Frequently Asked Questions about Radiation

Last updated on December 6th, 2017


I recently came across an FAQ regarding several common questions that people ask about radiation, radiation dose, radiation units of measurement, radiation exposure versus contamination, and radiation treatment drugs. Given the remaining interest surrounding the nuclear accident in Fukushima, Japan, the following information may be of interest to you.

I have excerpted some information which was sourced from the Radiation Emergency Assistance Center/Training Site (REAC/TS) at the Oak Ridge Institute for Science and Education (ORISE), who are recognized around the world for expertise in the medical management of radiation incidents.


What is radiation?

Radiation is energy, in the form of particles or electromagnetic rays, released from radioactive atoms. The three most common types of radiation are alpha particles, beta particles, and gamma rays.


How is radiation measured?

There are two systems of measure used for radiation, the Common System used in the U.S. and the International System used by other countries. The most common units used are rad and rem in the United States and gray and sievert in all other countries.

Conversion Table
1 gray (Gy) ————————– 100 rads
1 milligray (mGy) —————– 100 millirads (mrads)
1 sievert (Sv) ———————–100 rem
1 millisievert (mSv) ————– 100 millirem (mrem)
1 rad ———————————- 10 milligray (mGy)
1 millirad (mrad) —————— 10 micrograys (µGy)
1 rem ——————————— 10 millisieverts (mSv)
1 millirem (mrem) —————- 10 microsieverts (µSv)

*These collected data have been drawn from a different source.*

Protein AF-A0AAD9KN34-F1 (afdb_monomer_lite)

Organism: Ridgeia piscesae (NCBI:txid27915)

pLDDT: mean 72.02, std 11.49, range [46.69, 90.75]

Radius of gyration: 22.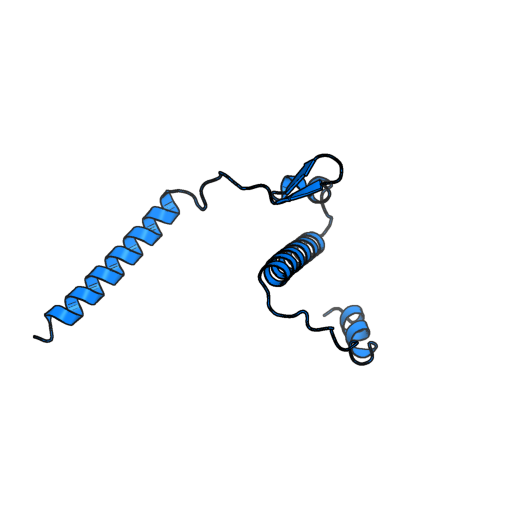99 Å; chains: 1; bounding box: 51×42×60 Å

Foldseek 3Di:
DDVVVVVVVVPDDDDDPDDDDPPDPVVVVVVVVVVVVVVLVVVQVVPPHRDPCSVPCVNVQWDDDPPDIHGHPDPPDPDPVVVVVVVVVVVVVVVVVVVVVVVVPD

Structure (mmCIF, N/CA/C/O backbone):
data_AF-A0AAD9KN34-F1
#
_entry.id   AF-A0AAD9KN34-F1
#
loop_
_atom_site.group_PDB
_atom_site.id
_atom_site.type_symbol
_atom_site.label_atom_id
_atom_site.label_alt_id
_atom_site.label_comp_id
_atom_site.label_asym_id
_atom_site.label_entity_id
_atom_site.label_seq_id
_atom_site.pdbx_PDB_ins_code
_atom_site.Cartn_x
_atom_site.Cartn_y
_atom_site.Cartn_z
_atom_site.occupancy
_atom_site.B_iso_or_equiv
_atom_site.auth_seq_id
_atom_site.auth_comp_id
_atom_site.auth_asym_id
_atom_site.auth_atom_id
_atom_site.pdbx_PDB_model_num
ATOM 1 N N . MET A 1 1 ? 20.959 11.636 19.264 1.00 51.28 1 MET A N 1
ATOM 2 C CA . MET A 1 1 ? 20.325 10.297 19.300 1.00 51.28 1 MET A CA 1
ATOM 3 C C . MET A 1 1 ? 19.270 10.365 20.400 1.00 51.28 1 MET A C 1
ATOM 5 O O . MET A 1 1 ? 19.629 10.761 21.493 1.00 51.28 1 MET A O 1
ATOM 9 N N . ASN A 1 2 ? 17.978 10.172 20.104 1.00 62.47 2 ASN A 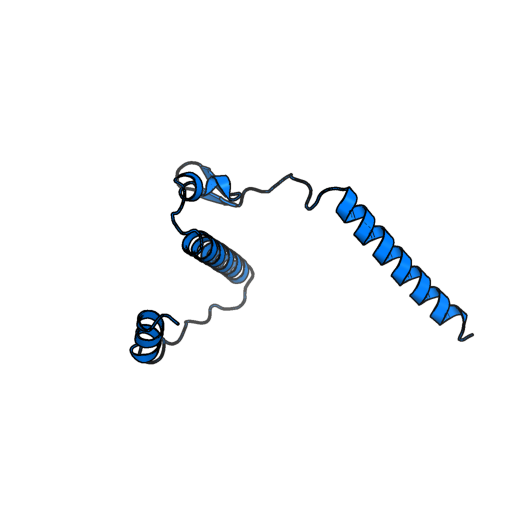N 1
ATOM 10 C CA . ASN A 1 2 ? 16.886 10.498 21.043 1.00 62.47 2 ASN A CA 1
ATOM 11 C C . ASN A 1 2 ? 16.820 9.505 22.222 1.00 62.47 2 ASN A C 1
ATOM 13 O O . ASN A 1 2 ? 16.331 8.388 22.049 1.00 62.47 2 ASN A O 1
ATOM 17 N N . ASP A 1 3 ? 17.254 9.917 23.414 1.00 69.94 3 ASP A N 1
ATOM 18 C CA . ASP A 1 3 ? 17.280 9.087 24.633 1.00 69.94 3 ASP A CA 1
ATOM 19 C C . ASP A 1 3 ? 15.900 8.550 25.038 1.00 69.94 3 ASP A C 1
ATOM 21 O O . ASP A 1 3 ? 15.779 7.412 25.493 1.00 69.94 3 ASP A O 1
ATOM 25 N N . ALA A 1 4 ? 14.835 9.309 24.761 1.00 63.59 4 ALA A N 1
ATOM 26 C CA . ALA A 1 4 ? 13.455 8.860 24.951 1.00 63.59 4 ALA A CA 1
ATOM 27 C C . ALA A 1 4 ? 13.138 7.589 24.139 1.00 63.59 4 ALA A C 1
ATOM 29 O O . ALA A 1 4 ? 12.503 6.661 24.638 1.00 63.59 4 ALA A O 1
ATOM 30 N N . ARG A 1 5 ? 13.654 7.503 22.905 1.00 59.12 5 ARG A N 1
ATOM 31 C CA . ARG A 1 5 ? 13.472 6.343 22.024 1.00 59.12 5 ARG A CA 1
ATOM 32 C C . ARG A 1 5 ? 14.239 5.130 22.553 1.00 59.12 5 ARG A C 1
ATOM 34 O O . ARG A 1 5 ? 13.719 4.018 22.532 1.00 59.12 5 ARG A O 1
ATOM 41 N N . ALA A 1 6 ? 15.451 5.341 23.067 1.00 64.50 6 ALA A N 1
ATOM 42 C CA . ALA A 1 6 ? 16.257 4.282 23.673 1.00 64.50 6 ALA A CA 1
ATOM 43 C C . ALA A 1 6 ? 15.625 3.735 24.968 1.00 64.50 6 ALA A C 1
ATOM 45 O O . ALA A 1 6 ? 15.682 2.529 25.214 1.00 64.50 6 ALA A O 1
ATOM 46 N N . HIS A 1 7 ? 14.987 4.595 25.767 1.00 69.50 7 HIS A N 1
ATOM 47 C CA . HIS A 1 7 ? 14.291 4.202 26.991 1.00 69.50 7 HIS A CA 1
ATOM 48 C C . HIS A 1 7 ? 13.077 3.305 26.705 1.00 69.50 7 HIS A C 1
ATOM 50 O O . HIS A 1 7 ? 12.951 2.242 27.315 1.00 69.50 7 HIS A O 1
ATOM 56 N N . SER A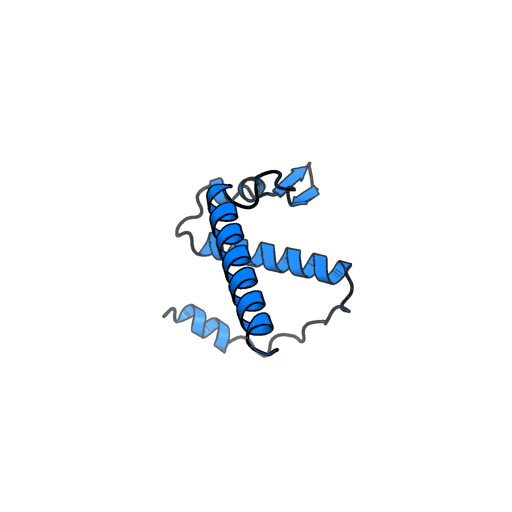 1 8 ? 12.252 3.642 25.705 1.00 60.94 8 SER A N 1
ATOM 57 C CA . SER A 1 8 ? 11.112 2.805 25.297 1.00 60.94 8 SER A CA 1
ATOM 58 C C . SER A 1 8 ? 11.538 1.384 24.908 1.00 60.94 8 SER A C 1
ATOM 60 O O . SER A 1 8 ? 10.913 0.417 25.337 1.00 60.94 8 SER A O 1
ATOM 62 N N . TYR A 1 9 ? 12.640 1.221 24.165 1.00 60.22 9 TYR A N 1
ATOM 63 C CA . TYR A 1 9 ? 13.128 -0.112 23.787 1.00 60.22 9 TYR A CA 1
ATOM 64 C C . TYR A 1 9 ? 13.695 -0.921 24.964 1.00 60.22 9 TYR A C 1
ATOM 66 O O . TYR A 1 9 ? 13.644 -2.147 24.929 1.00 60.22 9 TYR A O 1
ATOM 74 N N . ARG A 1 10 ? 14.220 -0.265 26.008 1.00 66.00 10 ARG A N 1
ATOM 75 C CA . ARG A 1 10 ? 14.772 -0.940 27.198 1.00 66.00 10 ARG A CA 1
ATOM 76 C C . ARG A 1 10 ? 13.702 -1.358 28.207 1.00 66.00 10 ARG A C 1
ATOM 78 O O . ARG A 1 10 ? 13.905 -2.333 28.924 1.00 66.00 10 ARG A O 1
ATOM 85 N N . CYS A 1 11 ? 12.580 -0.641 28.270 1.00 60.75 11 CYS A N 1
ATOM 86 C CA . CYS A 1 11 ? 11.529 -0.877 29.265 1.00 60.75 11 CYS A CA 1
ATOM 87 C C . CYS A 1 11 ? 10.467 -1.901 28.835 1.00 60.75 11 CYS A C 1
ATOM 89 O O . CYS A 1 11 ? 9.779 -2.459 29.694 1.00 60.75 11 CYS A O 1
ATOM 91 N N . HIS A 1 12 ? 10.334 -2.202 27.540 1.00 59.06 12 HIS A N 1
ATOM 92 C CA . HIS A 1 12 ? 9.402 -3.232 27.085 1.00 59.06 12 HIS A CA 1
ATOM 93 C C . HIS A 1 12 ? 9.977 -4.641 27.297 1.00 59.06 12 HIS A C 1
ATOM 95 O O . HIS A 1 12 ? 10.840 -5.117 26.559 1.00 59.06 12 HIS A O 1
ATOM 101 N N . ARG A 1 13 ? 9.443 -5.332 28.318 1.00 63.56 13 ARG A N 1
ATOM 102 C CA . ARG A 1 13 ? 9.507 -6.797 28.464 1.00 63.56 13 ARG A CA 1
ATOM 103 C C . ARG A 1 13 ? 9.164 -7.462 27.128 1.00 63.56 13 ARG A C 1
ATOM 105 O O . ARG A 1 13 ? 8.315 -6.949 26.402 1.00 63.56 13 ARG A O 1
ATOM 112 N N . LYS A 1 14 ? 9.838 -8.590 26.853 1.00 66.44 14 LYS A N 1
ATOM 113 C CA . LYS A 1 14 ? 9.742 -9.424 25.638 1.00 66.44 14 LYS A CA 1
ATOM 114 C C . LYS A 1 14 ? 8.405 -9.226 24.902 1.00 66.44 14 LYS A C 1
ATOM 116 O O . LYS A 1 14 ? 7.366 -9.443 25.532 1.00 66.44 14 LYS A O 1
ATOM 121 N N . PRO A 1 15 ? 8.415 -8.839 23.610 1.00 63.16 15 PRO A N 1
ATOM 122 C CA . PRO A 1 15 ? 7.182 -8.620 22.872 1.00 63.16 15 PRO A CA 1
ATOM 123 C C . PRO A 1 15 ? 6.311 -9.879 22.958 1.00 63.16 15 PRO A C 1
ATOM 125 O O . PRO A 1 15 ? 6.850 -10.992 22.911 1.00 63.16 15 PRO A O 1
ATOM 128 N N . PRO A 1 16 ? 4.986 -9.727 23.128 1.00 71.31 16 PRO A N 1
ATOM 129 C CA . PRO A 1 16 ? 4.095 -10.870 23.190 1.00 71.31 16 PRO A CA 1
ATOM 130 C C . PRO A 1 16 ? 4.289 -11.733 21.936 1.00 71.31 16 PRO A C 1
ATOM 132 O O . PRO A 1 16 ? 4.495 -11.186 20.846 1.00 71.31 16 PRO A O 1
ATOM 135 N N . PRO A 1 17 ? 4.257 -13.071 22.068 1.00 72.75 17 PRO A N 1
ATOM 136 C CA . PRO A 1 17 ? 4.438 -13.959 20.932 1.00 72.75 17 PRO A CA 1
ATOM 137 C C . PRO A 1 17 ? 3.383 -13.634 19.874 1.00 72.75 17 PRO A C 1
ATOM 139 O O . PRO A 1 17 ? 2.179 -13.749 20.112 1.00 72.75 17 PRO A O 1
ATOM 142 N N . LEU A 1 18 ? 3.847 -13.181 18.709 1.00 71.12 18 LEU A N 1
ATOM 143 C CA . LEU A 1 18 ? 2.967 -12.831 17.604 1.00 71.12 18 LEU A CA 1
ATOM 144 C C . LEU A 1 18 ? 2.257 -14.098 17.127 1.00 71.12 18 LEU A C 1
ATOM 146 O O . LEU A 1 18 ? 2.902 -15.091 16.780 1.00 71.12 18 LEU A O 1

Rad and gray are used to describe the amount or “dose” of energy absorbed by a person or animal.

Rem and sievert are used when discussing how much damage that dose of radiation might do to the body.

Different types of radiation affect the body differently, so the same amount, as measured in rads or grays, will have different values in rems and sieverts depending on its source.

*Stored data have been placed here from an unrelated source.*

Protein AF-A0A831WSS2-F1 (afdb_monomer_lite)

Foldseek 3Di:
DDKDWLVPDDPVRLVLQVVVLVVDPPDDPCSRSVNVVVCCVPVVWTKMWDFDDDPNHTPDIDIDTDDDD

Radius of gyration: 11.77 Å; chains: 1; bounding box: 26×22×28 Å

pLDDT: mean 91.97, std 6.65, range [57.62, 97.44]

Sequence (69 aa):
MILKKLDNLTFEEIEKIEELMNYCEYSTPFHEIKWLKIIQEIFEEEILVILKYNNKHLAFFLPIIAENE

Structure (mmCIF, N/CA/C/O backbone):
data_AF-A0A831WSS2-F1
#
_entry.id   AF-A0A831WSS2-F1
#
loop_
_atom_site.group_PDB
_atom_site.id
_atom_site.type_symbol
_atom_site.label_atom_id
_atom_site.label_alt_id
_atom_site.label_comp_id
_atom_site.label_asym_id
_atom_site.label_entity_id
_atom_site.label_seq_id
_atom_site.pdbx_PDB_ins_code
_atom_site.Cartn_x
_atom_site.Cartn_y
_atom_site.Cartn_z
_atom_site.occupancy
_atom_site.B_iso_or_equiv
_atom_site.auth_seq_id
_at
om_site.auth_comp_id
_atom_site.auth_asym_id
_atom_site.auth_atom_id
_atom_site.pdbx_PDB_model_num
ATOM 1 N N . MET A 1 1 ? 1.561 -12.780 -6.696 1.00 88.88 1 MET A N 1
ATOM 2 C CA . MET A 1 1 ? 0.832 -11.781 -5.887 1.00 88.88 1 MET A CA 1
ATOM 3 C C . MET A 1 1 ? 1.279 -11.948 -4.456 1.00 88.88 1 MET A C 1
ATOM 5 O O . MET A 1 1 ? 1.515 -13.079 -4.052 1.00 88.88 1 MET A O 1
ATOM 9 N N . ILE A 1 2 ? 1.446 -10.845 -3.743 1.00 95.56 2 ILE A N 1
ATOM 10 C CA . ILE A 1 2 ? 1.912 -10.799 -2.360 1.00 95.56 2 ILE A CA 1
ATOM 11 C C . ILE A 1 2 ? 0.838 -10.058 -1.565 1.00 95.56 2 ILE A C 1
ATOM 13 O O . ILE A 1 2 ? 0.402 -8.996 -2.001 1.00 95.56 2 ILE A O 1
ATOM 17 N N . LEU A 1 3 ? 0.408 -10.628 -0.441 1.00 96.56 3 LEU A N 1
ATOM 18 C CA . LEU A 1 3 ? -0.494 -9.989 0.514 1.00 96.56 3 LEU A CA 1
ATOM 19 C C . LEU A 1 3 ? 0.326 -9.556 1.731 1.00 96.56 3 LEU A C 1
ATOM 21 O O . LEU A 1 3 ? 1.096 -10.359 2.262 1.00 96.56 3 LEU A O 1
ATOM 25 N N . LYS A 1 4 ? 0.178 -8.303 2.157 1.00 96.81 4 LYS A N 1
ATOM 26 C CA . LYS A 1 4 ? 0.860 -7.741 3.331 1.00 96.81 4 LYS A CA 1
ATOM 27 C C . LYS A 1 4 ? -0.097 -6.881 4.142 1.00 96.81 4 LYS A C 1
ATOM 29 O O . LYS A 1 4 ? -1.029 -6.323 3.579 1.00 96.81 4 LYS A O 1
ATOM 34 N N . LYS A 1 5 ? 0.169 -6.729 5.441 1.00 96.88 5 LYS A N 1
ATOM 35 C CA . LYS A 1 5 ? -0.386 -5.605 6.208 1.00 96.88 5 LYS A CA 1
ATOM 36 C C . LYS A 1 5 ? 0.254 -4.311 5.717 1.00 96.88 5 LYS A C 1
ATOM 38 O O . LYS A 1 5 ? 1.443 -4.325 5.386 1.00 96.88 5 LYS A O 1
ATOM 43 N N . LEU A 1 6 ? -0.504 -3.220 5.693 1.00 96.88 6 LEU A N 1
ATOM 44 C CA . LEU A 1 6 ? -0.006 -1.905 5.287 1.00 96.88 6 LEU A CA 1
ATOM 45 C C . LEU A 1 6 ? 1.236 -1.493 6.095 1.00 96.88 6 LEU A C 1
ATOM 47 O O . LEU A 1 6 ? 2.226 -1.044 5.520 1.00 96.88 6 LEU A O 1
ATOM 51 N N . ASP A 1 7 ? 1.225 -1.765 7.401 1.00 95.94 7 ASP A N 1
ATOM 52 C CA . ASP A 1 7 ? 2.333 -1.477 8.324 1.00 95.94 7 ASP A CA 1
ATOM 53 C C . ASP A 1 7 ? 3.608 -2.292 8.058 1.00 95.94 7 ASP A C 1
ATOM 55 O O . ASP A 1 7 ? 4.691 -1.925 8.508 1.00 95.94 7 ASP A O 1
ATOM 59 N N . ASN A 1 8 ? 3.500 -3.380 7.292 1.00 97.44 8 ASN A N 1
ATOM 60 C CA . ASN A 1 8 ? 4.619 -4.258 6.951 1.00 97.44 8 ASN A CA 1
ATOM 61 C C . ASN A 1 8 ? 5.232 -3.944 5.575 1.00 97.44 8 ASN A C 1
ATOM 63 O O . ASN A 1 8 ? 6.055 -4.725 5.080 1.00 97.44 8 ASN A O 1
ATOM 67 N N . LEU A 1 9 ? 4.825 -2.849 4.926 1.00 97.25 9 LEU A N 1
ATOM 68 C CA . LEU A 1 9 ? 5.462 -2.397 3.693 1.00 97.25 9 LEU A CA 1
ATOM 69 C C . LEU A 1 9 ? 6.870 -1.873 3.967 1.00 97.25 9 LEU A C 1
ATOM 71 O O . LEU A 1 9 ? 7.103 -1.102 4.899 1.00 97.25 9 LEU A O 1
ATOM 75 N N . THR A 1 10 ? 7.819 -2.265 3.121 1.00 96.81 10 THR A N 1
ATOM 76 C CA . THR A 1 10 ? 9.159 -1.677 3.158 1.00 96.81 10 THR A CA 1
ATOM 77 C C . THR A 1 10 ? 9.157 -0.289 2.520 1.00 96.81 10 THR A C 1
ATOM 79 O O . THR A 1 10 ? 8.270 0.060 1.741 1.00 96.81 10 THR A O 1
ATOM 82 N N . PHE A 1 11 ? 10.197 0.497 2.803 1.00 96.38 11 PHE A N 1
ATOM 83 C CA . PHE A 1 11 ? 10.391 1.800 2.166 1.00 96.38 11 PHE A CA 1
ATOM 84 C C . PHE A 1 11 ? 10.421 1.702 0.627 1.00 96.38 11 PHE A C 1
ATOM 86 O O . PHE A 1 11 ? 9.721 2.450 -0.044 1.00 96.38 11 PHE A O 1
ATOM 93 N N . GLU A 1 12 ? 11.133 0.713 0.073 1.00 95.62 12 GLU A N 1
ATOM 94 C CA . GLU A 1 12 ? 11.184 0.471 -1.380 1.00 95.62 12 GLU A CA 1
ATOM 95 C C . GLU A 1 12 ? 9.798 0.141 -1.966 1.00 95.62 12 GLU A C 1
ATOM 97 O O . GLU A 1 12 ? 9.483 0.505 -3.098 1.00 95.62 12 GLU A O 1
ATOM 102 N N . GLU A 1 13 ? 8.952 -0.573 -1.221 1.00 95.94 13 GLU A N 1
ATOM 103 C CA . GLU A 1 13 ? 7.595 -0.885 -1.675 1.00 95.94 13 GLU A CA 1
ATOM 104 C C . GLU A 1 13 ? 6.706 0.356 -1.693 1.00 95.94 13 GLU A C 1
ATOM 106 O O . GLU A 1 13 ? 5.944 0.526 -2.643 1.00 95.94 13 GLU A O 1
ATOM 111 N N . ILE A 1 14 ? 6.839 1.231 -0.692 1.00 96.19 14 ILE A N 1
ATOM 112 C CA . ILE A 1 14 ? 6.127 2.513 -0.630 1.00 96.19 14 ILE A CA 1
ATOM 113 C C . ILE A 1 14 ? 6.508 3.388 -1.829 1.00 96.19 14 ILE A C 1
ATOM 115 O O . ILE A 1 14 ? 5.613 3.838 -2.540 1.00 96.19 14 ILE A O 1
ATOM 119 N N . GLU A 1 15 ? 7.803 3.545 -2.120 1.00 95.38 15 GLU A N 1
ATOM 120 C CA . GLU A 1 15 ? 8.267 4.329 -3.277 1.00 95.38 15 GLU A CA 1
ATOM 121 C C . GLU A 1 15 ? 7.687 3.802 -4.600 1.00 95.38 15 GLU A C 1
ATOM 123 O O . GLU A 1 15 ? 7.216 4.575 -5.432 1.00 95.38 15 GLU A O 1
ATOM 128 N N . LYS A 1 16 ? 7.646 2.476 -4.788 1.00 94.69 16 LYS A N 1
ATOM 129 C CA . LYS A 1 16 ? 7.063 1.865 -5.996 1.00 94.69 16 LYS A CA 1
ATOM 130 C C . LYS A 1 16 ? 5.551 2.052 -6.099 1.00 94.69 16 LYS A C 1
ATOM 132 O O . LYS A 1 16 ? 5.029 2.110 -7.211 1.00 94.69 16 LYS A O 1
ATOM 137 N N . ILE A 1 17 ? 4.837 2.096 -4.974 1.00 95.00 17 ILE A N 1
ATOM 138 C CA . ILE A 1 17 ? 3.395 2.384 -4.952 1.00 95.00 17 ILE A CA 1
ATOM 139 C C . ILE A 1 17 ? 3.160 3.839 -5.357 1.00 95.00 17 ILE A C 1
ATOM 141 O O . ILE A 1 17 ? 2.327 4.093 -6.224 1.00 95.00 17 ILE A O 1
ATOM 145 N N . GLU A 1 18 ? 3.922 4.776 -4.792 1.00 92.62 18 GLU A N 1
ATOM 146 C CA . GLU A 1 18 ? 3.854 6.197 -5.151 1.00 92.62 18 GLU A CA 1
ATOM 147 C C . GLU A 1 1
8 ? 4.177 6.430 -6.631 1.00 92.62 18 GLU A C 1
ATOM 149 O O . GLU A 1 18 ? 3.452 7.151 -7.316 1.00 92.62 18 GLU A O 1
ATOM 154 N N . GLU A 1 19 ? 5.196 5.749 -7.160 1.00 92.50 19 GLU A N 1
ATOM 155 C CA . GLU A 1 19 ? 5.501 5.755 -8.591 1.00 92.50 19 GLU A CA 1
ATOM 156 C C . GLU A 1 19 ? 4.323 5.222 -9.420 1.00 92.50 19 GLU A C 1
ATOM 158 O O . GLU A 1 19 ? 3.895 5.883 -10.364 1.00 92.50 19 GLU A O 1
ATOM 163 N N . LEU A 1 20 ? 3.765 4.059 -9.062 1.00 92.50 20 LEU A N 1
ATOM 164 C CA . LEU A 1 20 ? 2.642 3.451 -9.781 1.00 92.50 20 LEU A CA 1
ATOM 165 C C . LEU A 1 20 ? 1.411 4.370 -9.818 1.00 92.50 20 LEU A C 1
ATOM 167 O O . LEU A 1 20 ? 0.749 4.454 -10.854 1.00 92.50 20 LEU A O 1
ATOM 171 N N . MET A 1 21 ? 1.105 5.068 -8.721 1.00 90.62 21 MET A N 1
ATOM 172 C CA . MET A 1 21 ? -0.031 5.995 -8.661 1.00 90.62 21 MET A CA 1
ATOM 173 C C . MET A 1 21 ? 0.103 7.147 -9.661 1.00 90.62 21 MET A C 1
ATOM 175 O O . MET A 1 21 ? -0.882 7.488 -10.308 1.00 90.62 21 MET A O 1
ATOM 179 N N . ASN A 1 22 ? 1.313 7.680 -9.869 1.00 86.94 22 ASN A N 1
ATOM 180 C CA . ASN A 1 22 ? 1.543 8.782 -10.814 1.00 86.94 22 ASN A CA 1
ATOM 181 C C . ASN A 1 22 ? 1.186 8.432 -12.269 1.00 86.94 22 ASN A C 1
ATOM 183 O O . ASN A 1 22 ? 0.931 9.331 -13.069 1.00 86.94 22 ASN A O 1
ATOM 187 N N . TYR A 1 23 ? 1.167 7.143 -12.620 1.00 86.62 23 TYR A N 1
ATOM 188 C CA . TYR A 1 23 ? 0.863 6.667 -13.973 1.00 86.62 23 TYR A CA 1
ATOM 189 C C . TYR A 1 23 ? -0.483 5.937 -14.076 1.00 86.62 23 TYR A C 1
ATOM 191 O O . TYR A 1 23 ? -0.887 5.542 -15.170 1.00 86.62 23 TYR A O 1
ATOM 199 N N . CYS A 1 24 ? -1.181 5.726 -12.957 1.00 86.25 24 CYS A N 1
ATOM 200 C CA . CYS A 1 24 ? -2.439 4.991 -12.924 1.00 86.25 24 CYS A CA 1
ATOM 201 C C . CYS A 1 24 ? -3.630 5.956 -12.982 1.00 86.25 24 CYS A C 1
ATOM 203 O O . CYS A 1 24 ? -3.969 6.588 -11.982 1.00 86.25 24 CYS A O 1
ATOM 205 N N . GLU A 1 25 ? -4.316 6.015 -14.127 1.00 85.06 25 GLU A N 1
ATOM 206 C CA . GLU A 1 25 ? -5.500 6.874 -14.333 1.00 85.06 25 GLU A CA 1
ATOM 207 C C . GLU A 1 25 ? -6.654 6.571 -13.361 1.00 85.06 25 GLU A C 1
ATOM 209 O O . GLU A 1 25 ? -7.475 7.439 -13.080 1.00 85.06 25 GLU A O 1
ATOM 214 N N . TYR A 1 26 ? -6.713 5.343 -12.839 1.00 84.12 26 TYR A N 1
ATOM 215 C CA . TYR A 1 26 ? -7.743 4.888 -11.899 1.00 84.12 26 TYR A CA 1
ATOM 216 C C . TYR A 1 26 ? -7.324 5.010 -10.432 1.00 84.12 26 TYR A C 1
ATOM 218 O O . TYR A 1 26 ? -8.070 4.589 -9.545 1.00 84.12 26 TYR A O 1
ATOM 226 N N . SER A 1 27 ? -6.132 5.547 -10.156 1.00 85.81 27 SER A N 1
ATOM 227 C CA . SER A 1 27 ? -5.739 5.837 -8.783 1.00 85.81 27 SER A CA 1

What is the difference between radiation exposure and radioactive contamination?

When a person is exposed to radiation, there is no transfer of radioactive material, for example, an x-ray. When a person is contaminated with radioactive material, they take that material with them wherever they go, until they are decontaminated.

Radiation exposure occurs when one is in the presence of radioactive materials.

A person becomes contaminated when they have radioactive material on them or in them. External contamination is on our skin or clothing. Internal contamination is when we breathe in, swallow or otherwise get radioactive materials inside the body.


What about contamination that’s inside my body?

Internal contamination is treated with medications specific to the materials to which you are exposed. Potassium iodide or KI, Prussian Blue, and DTPA are a few of the most common radiation treatment drugs.


What is KI and How does KI work?

KI is a medication that blocks the thyroid gland from absorbing radioactive iodine. It works by providing all the iodine the gland needs so that it doesn’t absorb any of the radioactive iodine. A nuclear power plant accident or nuclear bomb detonation releases radioactive iodine, but KI should only be taken if a significant amount is released.